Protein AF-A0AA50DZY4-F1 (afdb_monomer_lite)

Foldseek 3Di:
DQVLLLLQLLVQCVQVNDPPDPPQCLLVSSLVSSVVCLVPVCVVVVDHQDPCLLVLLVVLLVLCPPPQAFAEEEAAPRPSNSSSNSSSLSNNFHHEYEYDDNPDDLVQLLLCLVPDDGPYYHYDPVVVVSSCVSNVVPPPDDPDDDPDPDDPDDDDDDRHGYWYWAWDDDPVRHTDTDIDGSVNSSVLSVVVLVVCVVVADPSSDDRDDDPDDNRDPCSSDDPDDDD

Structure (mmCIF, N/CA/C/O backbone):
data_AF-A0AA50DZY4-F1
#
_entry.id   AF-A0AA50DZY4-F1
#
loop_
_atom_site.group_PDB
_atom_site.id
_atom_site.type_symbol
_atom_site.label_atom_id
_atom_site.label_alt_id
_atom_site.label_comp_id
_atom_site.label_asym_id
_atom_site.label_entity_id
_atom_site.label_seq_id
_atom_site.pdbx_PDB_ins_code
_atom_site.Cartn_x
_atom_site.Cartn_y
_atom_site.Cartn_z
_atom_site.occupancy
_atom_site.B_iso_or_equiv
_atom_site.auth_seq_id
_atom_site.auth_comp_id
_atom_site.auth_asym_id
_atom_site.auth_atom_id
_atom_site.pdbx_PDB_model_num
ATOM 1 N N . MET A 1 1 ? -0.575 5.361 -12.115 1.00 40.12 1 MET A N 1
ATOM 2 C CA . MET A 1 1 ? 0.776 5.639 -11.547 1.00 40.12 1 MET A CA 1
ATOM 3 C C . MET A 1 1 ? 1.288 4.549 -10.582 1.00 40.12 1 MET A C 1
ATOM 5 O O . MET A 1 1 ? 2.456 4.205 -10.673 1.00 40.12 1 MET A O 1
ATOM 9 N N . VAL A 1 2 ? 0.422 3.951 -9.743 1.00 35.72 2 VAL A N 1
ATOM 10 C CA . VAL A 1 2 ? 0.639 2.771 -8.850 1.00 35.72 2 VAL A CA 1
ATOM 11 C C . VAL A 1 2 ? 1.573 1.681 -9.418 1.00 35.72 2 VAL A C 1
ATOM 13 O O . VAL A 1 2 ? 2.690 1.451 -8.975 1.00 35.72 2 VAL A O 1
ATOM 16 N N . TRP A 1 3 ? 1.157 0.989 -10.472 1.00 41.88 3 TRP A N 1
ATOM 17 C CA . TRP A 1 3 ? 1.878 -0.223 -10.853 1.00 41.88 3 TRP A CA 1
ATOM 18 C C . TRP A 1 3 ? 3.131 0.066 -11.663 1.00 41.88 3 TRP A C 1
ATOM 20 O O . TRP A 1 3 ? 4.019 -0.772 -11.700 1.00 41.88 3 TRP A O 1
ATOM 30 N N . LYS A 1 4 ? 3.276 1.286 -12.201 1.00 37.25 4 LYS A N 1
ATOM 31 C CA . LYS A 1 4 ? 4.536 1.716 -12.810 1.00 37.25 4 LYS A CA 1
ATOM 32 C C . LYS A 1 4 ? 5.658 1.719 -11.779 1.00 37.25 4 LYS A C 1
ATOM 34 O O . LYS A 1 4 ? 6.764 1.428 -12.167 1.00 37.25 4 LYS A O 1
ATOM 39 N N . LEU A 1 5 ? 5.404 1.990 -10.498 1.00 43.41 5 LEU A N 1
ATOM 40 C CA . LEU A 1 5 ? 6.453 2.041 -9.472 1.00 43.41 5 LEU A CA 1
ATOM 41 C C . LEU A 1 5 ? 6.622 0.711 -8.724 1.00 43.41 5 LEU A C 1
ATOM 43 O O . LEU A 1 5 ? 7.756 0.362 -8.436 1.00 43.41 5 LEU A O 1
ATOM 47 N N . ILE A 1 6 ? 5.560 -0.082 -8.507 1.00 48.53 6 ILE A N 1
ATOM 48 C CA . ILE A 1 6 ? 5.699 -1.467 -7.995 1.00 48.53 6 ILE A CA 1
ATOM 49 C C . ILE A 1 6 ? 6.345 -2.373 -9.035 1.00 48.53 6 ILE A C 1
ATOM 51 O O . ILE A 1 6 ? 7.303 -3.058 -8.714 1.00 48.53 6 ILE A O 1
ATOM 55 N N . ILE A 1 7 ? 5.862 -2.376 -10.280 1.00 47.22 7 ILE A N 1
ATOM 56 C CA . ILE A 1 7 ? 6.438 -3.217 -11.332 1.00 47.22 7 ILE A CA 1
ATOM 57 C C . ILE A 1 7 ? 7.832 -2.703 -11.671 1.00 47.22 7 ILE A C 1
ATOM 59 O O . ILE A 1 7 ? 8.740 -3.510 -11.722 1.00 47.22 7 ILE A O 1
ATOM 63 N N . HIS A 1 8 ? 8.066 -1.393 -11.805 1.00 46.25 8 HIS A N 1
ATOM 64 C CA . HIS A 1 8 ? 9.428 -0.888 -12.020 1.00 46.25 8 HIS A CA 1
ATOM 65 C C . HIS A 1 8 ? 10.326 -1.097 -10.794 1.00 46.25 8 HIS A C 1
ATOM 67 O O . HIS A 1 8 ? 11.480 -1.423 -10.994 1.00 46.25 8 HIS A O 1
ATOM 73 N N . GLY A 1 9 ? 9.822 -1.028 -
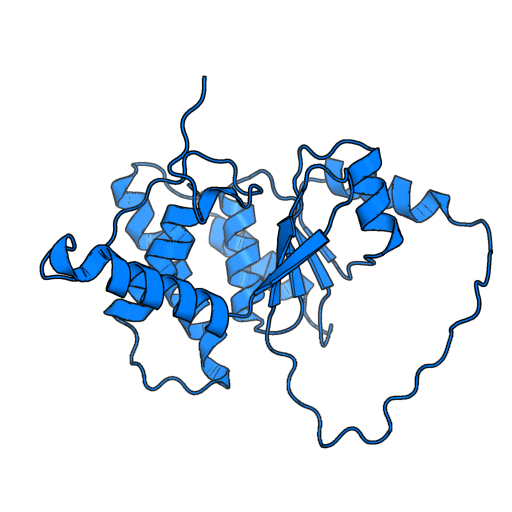9.559 1.00 47.41 9 GLY A N 1
ATOM 74 C CA . GLY A 1 9 ? 10.558 -1.348 -8.328 1.00 47.41 9 GLY A CA 1
ATOM 75 C C . GLY A 1 9 ? 10.925 -2.823 -8.223 1.00 47.41 9 GLY A C 1
ATOM 76 O O . GLY A 1 9 ? 12.086 -3.149 -8.009 1.00 47.41 9 GLY A O 1
ATOM 77 N N . LEU A 1 10 ? 9.978 -3.724 -8.478 1.00 50.19 10 LEU A N 1
ATOM 78 C CA . LEU A 1 10 ? 10.208 -5.169 -8.552 1.00 50.19 10 LEU A CA 1
ATOM 79 C C . LEU A 1 10 ? 11.084 -5.546 -9.755 1.00 50.19 10 LEU A C 1
ATOM 81 O O . LEU A 1 10 ? 11.888 -6.464 -9.665 1.00 50.19 10 LEU A O 1
ATOM 85 N N . ILE A 1 11 ? 10.985 -4.827 -10.874 1.00 47.06 11 ILE A N 1
ATOM 86 C CA . ILE A 1 11 ? 11.826 -5.026 -12.059 1.00 47.06 11 ILE A CA 1
ATOM 87 C C . ILE A 1 11 ? 13.228 -4.471 -11.840 1.00 47.06 11 ILE A C 1
ATOM 89 O O . ILE A 1 11 ? 14.179 -5.147 -12.199 1.00 47.06 11 ILE A O 1
ATOM 93 N N . VAL A 1 12 ? 13.387 -3.294 -11.235 1.00 45.09 12 VAL A N 1
ATOM 94 C CA . VAL A 1 12 ? 14.683 -2.726 -10.838 1.00 45.09 12 VAL A CA 1
ATOM 95 C C . VAL A 1 12 ? 15.333 -3.638 -9.814 1.00 45.09 12 VAL A C 1
ATOM 97 O O . VAL A 1 12 ? 16.511 -3.937 -9.976 1.00 45.09 12 VAL A O 1
ATOM 100 N N . TYR A 1 13 ? 14.572 -4.155 -8.846 1.00 46.62 13 TYR A N 1
ATOM 101 C CA . TYR A 1 13 ? 15.029 -5.184 -7.918 1.00 46.62 13 TYR A CA 1
ATOM 102 C C . TYR A 1 13 ? 15.468 -6.454 -8.652 1.00 46.62 13 TYR A C 1
ATOM 104 O O . TYR A 1 13 ? 16.563 -6.942 -8.427 1.00 46.62 13 TYR A O 1
ATOM 112 N N . ALA A 1 14 ? 14.677 -6.956 -9.596 1.00 44.81 14 ALA A N 1
ATOM 113 C CA . ALA A 1 14 ? 15.013 -8.167 -10.340 1.00 44.81 14 ALA A CA 1
ATOM 114 C C . ALA A 1 14 ? 16.094 -7.967 -11.431 1.00 44.81 14 ALA A C 1
ATOM 116 O O . ALA A 1 14 ? 16.612 -8.949 -11.952 1.00 44.81 14 ALA A O 1
ATOM 117 N N . ILE A 1 15 ? 16.420 -6.726 -11.821 1.00 40.47 15 ILE A N 1
ATOM 118 C CA . ILE A 1 15 ? 17.481 -6.393 -12.797 1.00 40.47 15 ILE A CA 1
ATOM 119 C C . ILE A 1 15 ? 18.798 -6.024 -12.092 1.00 40.47 15 ILE A C 1
ATOM 121 O O . ILE A 1 15 ? 19.863 -6.387 -12.581 1.00 40.47 15 ILE A O 1
ATOM 125 N N . HIS A 1 16 ? 18.745 -5.307 -10.966 1.00 41.16 16 HIS A N 1
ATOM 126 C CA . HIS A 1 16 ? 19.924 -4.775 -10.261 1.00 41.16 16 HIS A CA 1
^^^^^^^^
WORK TO COMPLETE:
Among the entries above, the lines between the ones containing "ATOM 112 N N" and "ATOM 117 N N", inclusive, are to be transcribed exactly. No other line is to be given.

ANSWER FOR THE TASK:
ATOM 112 N N . ALA A 1 14 ? 14.677 -6.956 -9.596 1.00 44.81 14 ALA A N 1
ATOM 113 C CA . ALA A 1 14 ? 15.013 -8.167 -10.340 1.00 44.81 14 ALA A CA 1
ATOM 114 C C . ALA A 1 14 ? 16.094 -7.967 -11.431 1.00 44.81 14 ALA A C 1
ATOM 116 O O . ALA A 1 14 ? 16.612 -8.949 -11.952 1.00 44.81 14 ALA A O 1
ATOM 117 N N . ILE A 1 15 ? 16.420 -6.726 -11.821 1.00 40.47 15 ILE A N 1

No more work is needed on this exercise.